*** Opening of Data for the task ***
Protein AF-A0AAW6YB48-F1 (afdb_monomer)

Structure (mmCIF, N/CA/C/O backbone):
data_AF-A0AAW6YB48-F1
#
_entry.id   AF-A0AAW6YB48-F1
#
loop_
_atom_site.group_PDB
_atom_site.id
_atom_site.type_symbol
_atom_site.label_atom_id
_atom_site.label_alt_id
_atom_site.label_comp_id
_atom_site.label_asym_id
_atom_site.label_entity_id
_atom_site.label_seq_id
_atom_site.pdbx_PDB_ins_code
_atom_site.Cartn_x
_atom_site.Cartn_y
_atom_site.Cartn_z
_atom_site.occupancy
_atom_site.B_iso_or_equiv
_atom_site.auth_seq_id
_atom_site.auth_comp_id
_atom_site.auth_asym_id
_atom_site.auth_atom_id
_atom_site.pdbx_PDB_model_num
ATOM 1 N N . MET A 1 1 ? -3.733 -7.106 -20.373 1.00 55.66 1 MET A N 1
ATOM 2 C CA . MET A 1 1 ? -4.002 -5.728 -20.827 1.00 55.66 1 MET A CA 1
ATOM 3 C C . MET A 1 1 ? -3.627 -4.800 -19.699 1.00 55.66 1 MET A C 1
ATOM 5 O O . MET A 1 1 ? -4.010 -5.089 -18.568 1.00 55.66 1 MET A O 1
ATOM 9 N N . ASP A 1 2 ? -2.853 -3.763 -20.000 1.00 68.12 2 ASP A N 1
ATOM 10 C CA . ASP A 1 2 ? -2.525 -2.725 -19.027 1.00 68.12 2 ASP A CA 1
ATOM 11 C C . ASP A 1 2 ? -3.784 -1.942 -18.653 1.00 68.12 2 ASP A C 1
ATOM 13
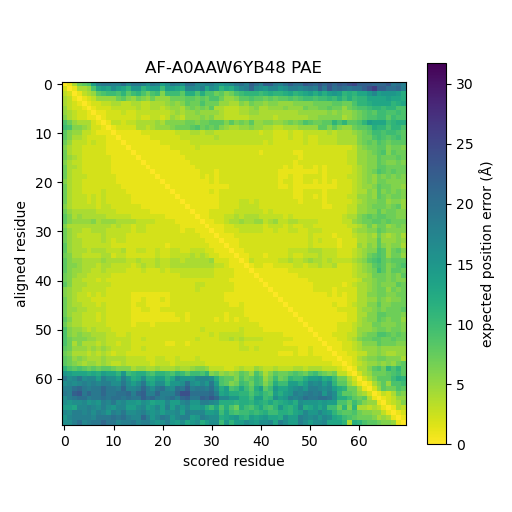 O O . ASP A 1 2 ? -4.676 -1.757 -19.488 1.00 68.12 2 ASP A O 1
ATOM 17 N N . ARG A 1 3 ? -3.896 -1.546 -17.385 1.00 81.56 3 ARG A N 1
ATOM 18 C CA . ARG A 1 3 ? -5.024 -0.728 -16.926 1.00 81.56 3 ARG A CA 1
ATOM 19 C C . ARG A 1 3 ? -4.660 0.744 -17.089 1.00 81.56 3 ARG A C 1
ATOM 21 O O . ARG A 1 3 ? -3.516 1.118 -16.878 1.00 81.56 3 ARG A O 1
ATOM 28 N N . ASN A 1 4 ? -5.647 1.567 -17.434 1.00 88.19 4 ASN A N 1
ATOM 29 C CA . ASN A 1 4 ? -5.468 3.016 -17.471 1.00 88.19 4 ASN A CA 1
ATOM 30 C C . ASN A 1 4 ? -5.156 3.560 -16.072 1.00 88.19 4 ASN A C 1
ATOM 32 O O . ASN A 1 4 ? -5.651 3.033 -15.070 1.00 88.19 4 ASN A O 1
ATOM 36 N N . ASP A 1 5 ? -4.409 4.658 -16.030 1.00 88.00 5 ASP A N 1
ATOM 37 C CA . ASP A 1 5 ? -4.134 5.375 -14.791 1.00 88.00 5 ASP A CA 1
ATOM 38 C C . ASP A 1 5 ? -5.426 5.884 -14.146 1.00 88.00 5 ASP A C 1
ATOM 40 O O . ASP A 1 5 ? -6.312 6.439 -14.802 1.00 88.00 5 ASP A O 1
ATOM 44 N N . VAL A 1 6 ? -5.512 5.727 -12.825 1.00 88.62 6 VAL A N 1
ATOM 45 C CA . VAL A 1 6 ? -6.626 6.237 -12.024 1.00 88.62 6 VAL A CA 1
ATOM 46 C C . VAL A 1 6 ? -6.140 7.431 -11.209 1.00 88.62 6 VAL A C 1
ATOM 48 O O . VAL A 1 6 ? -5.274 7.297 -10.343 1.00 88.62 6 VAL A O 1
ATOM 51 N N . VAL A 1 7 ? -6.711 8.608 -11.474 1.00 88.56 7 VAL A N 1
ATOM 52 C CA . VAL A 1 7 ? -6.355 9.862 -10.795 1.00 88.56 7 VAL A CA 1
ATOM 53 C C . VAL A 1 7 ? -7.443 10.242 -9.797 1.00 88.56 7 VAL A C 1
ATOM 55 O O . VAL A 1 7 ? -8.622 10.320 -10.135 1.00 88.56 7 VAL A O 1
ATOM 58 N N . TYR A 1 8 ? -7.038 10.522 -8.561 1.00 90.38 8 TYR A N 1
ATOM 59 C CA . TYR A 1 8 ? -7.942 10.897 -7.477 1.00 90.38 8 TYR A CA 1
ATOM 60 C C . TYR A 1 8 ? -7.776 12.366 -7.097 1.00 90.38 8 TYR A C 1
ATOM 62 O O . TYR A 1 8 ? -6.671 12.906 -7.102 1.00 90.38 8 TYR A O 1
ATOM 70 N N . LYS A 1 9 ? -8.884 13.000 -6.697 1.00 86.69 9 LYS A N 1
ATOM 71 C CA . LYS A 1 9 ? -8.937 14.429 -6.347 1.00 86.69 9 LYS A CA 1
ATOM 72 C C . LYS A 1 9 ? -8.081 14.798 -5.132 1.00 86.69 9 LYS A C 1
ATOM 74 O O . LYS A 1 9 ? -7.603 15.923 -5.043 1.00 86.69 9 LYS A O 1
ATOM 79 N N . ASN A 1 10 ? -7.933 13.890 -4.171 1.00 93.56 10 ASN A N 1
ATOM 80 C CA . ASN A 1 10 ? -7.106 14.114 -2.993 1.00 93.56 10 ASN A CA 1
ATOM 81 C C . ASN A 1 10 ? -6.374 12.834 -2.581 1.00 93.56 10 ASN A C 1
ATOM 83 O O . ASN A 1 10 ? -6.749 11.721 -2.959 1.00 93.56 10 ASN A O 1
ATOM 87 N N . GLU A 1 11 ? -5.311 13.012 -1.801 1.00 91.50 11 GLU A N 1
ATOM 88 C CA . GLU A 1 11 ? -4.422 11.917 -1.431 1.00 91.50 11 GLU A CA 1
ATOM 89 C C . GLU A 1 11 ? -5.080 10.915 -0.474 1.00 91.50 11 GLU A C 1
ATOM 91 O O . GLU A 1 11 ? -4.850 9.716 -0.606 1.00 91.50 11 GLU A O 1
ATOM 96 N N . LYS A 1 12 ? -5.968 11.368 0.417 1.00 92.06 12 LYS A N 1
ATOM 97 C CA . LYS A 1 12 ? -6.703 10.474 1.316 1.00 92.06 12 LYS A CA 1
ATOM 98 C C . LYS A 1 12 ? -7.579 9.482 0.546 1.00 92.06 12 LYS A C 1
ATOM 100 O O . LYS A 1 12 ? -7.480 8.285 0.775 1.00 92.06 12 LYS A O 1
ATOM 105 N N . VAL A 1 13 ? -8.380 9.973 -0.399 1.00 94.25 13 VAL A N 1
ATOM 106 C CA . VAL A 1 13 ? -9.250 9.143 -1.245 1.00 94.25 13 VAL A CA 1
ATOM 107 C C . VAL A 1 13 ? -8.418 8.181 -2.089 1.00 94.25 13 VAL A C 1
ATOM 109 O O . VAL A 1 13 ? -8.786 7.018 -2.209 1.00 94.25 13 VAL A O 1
*** Close of Data for the task ***
*** Opening of Data for the task ***
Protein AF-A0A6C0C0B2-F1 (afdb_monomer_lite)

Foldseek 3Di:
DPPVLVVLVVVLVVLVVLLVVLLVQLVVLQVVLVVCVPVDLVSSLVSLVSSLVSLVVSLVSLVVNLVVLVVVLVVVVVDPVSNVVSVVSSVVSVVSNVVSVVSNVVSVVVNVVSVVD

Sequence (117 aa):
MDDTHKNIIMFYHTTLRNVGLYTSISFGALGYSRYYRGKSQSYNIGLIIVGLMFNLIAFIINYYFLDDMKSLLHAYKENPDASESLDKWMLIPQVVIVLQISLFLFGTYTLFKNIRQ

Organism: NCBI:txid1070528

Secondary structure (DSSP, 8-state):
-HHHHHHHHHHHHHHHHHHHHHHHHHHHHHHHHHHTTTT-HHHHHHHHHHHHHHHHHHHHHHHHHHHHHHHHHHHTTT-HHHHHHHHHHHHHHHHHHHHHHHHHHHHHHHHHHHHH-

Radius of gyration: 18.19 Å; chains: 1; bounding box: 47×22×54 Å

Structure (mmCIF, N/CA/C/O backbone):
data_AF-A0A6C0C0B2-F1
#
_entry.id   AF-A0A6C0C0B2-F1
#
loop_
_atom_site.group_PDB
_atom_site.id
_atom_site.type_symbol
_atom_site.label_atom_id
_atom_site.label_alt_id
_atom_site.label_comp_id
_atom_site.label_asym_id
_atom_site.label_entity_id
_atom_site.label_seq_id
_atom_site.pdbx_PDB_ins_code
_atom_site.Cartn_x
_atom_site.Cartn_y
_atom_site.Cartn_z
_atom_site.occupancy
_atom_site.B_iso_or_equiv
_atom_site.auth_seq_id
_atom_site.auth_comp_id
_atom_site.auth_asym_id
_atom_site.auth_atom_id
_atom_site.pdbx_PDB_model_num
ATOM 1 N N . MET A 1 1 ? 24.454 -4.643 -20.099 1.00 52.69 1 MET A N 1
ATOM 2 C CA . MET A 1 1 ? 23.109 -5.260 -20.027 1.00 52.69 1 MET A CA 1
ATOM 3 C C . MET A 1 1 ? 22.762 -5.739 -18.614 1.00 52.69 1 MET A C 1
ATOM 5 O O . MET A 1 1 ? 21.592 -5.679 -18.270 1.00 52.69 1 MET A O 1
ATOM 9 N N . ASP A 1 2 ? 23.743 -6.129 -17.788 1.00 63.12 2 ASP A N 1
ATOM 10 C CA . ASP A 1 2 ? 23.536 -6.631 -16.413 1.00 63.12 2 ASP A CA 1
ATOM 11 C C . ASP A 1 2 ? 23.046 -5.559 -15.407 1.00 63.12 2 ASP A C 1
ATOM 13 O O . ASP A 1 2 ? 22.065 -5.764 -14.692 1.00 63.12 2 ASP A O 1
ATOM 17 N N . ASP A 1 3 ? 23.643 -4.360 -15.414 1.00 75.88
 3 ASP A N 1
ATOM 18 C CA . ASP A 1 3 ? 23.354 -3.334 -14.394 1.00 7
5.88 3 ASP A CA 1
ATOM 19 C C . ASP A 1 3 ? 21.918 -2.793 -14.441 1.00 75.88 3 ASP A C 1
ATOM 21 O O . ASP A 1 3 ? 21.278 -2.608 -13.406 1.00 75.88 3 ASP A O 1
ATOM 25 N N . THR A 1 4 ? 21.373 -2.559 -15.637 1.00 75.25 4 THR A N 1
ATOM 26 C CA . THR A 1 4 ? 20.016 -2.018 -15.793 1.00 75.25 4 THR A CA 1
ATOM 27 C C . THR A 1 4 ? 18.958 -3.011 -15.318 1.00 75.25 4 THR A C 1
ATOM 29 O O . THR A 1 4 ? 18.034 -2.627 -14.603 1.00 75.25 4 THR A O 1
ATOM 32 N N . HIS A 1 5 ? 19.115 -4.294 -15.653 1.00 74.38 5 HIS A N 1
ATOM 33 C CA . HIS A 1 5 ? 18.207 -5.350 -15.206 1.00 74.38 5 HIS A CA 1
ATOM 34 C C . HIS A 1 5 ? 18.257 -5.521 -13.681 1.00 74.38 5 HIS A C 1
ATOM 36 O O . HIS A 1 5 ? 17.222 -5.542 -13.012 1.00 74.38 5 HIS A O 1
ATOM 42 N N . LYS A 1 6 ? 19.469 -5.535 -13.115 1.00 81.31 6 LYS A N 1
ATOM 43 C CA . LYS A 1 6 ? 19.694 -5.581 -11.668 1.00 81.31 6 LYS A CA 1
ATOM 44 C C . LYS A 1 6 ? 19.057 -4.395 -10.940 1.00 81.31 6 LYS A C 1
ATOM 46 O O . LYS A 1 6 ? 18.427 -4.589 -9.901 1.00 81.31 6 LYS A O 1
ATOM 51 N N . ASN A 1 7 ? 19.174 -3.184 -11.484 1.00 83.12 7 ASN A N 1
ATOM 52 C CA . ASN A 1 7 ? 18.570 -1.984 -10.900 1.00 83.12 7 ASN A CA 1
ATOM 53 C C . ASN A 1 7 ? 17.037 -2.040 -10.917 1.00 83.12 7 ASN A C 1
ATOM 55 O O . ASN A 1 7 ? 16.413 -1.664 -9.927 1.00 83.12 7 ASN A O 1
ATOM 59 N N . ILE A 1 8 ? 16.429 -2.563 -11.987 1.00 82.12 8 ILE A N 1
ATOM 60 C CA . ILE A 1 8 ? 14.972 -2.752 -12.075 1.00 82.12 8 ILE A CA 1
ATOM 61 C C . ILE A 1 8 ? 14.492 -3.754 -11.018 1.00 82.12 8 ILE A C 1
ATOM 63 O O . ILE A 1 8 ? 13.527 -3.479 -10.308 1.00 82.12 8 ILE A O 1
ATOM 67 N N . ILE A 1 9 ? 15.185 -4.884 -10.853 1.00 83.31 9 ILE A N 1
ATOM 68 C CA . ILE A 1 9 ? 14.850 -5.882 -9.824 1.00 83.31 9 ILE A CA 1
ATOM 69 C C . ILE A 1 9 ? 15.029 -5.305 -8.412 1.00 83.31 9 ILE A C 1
*** Close of Data for the task ***
*** Opening of Data for the task ***
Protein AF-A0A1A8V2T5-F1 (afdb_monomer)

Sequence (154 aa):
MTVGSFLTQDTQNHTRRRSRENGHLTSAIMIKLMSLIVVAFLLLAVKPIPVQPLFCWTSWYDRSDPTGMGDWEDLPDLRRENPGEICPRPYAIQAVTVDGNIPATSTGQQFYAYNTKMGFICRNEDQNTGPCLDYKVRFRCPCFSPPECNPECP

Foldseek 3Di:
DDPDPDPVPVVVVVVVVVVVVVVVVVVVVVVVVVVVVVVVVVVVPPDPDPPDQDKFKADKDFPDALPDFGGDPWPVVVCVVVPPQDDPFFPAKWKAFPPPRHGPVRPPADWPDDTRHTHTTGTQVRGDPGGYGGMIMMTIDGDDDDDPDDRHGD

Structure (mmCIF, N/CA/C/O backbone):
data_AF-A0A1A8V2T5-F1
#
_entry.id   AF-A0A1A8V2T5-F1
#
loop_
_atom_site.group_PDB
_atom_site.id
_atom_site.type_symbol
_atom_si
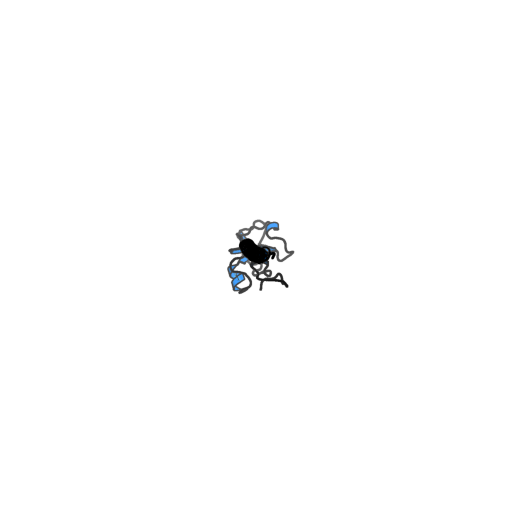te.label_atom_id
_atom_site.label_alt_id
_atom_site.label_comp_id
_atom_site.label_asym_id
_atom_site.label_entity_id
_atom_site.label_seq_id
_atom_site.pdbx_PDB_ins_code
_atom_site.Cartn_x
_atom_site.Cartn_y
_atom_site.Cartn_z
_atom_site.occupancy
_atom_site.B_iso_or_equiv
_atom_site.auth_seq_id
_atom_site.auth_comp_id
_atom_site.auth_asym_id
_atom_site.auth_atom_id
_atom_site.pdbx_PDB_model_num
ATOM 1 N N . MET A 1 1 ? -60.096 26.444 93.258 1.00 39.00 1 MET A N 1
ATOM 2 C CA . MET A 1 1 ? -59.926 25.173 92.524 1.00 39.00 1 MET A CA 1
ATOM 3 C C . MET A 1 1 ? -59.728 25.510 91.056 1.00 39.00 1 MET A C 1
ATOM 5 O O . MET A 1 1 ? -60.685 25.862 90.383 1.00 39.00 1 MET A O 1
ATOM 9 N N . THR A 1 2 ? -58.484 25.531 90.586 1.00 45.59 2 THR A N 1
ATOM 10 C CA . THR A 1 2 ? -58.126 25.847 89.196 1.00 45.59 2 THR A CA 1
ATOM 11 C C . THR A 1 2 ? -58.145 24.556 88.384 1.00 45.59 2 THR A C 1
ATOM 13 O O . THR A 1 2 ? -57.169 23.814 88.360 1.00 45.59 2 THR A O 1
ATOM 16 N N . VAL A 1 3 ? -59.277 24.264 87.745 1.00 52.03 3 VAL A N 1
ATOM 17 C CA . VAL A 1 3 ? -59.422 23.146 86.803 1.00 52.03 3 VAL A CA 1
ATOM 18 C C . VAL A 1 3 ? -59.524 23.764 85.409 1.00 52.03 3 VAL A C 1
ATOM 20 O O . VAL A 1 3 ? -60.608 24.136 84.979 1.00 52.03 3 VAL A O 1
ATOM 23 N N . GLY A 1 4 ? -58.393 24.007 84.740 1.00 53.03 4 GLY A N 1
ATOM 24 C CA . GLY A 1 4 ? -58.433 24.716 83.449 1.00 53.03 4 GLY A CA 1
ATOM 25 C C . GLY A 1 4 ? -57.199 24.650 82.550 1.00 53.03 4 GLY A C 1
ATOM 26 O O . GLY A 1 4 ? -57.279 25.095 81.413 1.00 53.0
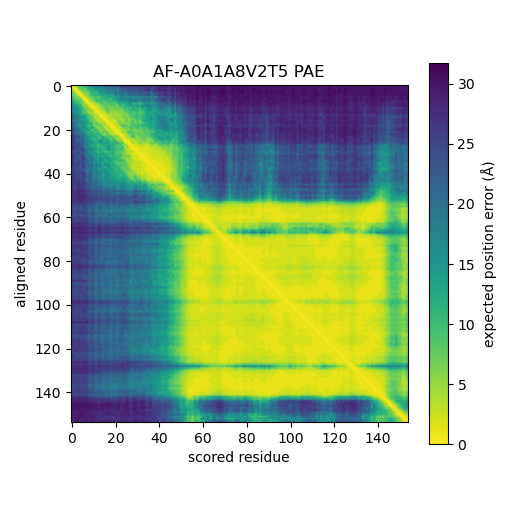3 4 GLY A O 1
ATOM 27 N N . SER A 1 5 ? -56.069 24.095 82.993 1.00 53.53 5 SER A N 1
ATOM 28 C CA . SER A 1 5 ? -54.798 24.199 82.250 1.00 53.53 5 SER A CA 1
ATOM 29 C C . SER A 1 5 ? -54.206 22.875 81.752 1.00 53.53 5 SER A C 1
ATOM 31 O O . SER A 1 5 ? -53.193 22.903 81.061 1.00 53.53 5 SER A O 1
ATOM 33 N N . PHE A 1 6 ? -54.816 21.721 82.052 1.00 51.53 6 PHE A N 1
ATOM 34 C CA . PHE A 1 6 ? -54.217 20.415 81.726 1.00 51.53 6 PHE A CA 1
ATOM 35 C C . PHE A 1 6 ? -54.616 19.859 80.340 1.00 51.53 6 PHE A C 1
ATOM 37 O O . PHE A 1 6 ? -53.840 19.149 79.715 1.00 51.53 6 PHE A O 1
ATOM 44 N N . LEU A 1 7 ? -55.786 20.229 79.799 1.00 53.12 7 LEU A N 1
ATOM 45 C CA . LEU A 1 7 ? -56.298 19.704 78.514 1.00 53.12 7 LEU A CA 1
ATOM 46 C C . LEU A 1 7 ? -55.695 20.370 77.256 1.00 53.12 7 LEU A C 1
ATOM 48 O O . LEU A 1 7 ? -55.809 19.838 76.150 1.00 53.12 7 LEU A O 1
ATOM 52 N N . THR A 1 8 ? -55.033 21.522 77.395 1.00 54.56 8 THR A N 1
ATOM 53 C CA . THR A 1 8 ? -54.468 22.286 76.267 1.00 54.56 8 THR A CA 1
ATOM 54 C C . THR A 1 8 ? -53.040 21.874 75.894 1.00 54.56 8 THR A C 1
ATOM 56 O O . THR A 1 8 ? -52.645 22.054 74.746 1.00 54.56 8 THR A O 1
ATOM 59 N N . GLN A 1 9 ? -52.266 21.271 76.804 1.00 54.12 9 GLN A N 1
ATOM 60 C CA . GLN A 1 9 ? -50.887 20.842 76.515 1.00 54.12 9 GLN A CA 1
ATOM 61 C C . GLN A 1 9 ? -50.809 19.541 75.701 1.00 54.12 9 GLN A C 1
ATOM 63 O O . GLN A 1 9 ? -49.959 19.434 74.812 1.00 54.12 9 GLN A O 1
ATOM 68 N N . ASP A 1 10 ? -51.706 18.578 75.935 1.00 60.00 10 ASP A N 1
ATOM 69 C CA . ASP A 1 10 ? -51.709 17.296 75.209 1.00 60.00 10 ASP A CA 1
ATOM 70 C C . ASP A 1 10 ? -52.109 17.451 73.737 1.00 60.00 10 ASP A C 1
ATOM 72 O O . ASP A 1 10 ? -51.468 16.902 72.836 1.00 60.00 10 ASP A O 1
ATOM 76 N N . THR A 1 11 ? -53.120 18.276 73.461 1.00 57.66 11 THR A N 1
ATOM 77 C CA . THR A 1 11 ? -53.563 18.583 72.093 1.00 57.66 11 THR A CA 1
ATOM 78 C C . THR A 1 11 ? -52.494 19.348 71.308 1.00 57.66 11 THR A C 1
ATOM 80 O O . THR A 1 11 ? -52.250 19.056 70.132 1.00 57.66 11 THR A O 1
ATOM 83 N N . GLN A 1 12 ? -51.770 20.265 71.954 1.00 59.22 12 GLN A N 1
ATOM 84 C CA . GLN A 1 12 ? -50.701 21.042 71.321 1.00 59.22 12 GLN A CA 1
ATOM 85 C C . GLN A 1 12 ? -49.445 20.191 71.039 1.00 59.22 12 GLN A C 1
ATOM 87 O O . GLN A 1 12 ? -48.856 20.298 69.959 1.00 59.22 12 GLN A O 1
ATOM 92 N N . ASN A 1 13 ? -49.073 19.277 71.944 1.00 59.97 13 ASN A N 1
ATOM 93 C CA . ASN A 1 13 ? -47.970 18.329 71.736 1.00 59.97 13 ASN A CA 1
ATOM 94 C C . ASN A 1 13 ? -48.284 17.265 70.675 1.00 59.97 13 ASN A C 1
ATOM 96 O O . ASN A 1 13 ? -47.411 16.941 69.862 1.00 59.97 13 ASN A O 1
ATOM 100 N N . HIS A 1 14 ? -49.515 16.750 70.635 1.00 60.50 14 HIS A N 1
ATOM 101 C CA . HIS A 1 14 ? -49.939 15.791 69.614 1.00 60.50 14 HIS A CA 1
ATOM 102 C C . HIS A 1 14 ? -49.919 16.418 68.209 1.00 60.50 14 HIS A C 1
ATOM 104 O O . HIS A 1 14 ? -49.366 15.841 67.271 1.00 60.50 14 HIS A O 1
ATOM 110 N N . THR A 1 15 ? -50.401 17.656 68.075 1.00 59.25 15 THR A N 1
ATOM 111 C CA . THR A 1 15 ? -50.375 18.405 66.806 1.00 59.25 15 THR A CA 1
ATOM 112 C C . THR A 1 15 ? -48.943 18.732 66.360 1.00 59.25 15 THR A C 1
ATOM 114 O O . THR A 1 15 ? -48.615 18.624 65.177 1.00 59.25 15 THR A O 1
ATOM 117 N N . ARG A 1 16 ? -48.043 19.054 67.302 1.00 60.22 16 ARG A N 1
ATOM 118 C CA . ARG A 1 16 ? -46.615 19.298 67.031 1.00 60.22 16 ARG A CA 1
*** Close of Data for the task ***
- **Work required**
For the lines above, output exactly those from the line containing "ATOM 11 C C . ASP A 1 2 ? 23.046" through the line containing "ATOM 19 C C . ASP", and skip the others.

- **Written solution**
ATOM 11 C C . ASP A 1 2 ? 23.046 -5.559 -15.407 1.00 63.12 2 ASP A C 1
ATOM 13 O O . ASP A 1 2 ? 22.065 -5.764 -14.692 1.00 63.12 2 ASP A O 1
ATOM 17 N N . ASP A 1 3 ? 23.643 -4.360 -15.414 1.00 75.88
 3 ASP A N 1
ATOM 18 C CA . ASP A 1 3 ? 23.354 -3.334 -14.394 1.00 7
5.88 3 ASP A CA 1
ATOM 19 C C . ASP A 1 3 ? 21.918 -2.793 -14.441 1.00 75.88 3 ASP A C 1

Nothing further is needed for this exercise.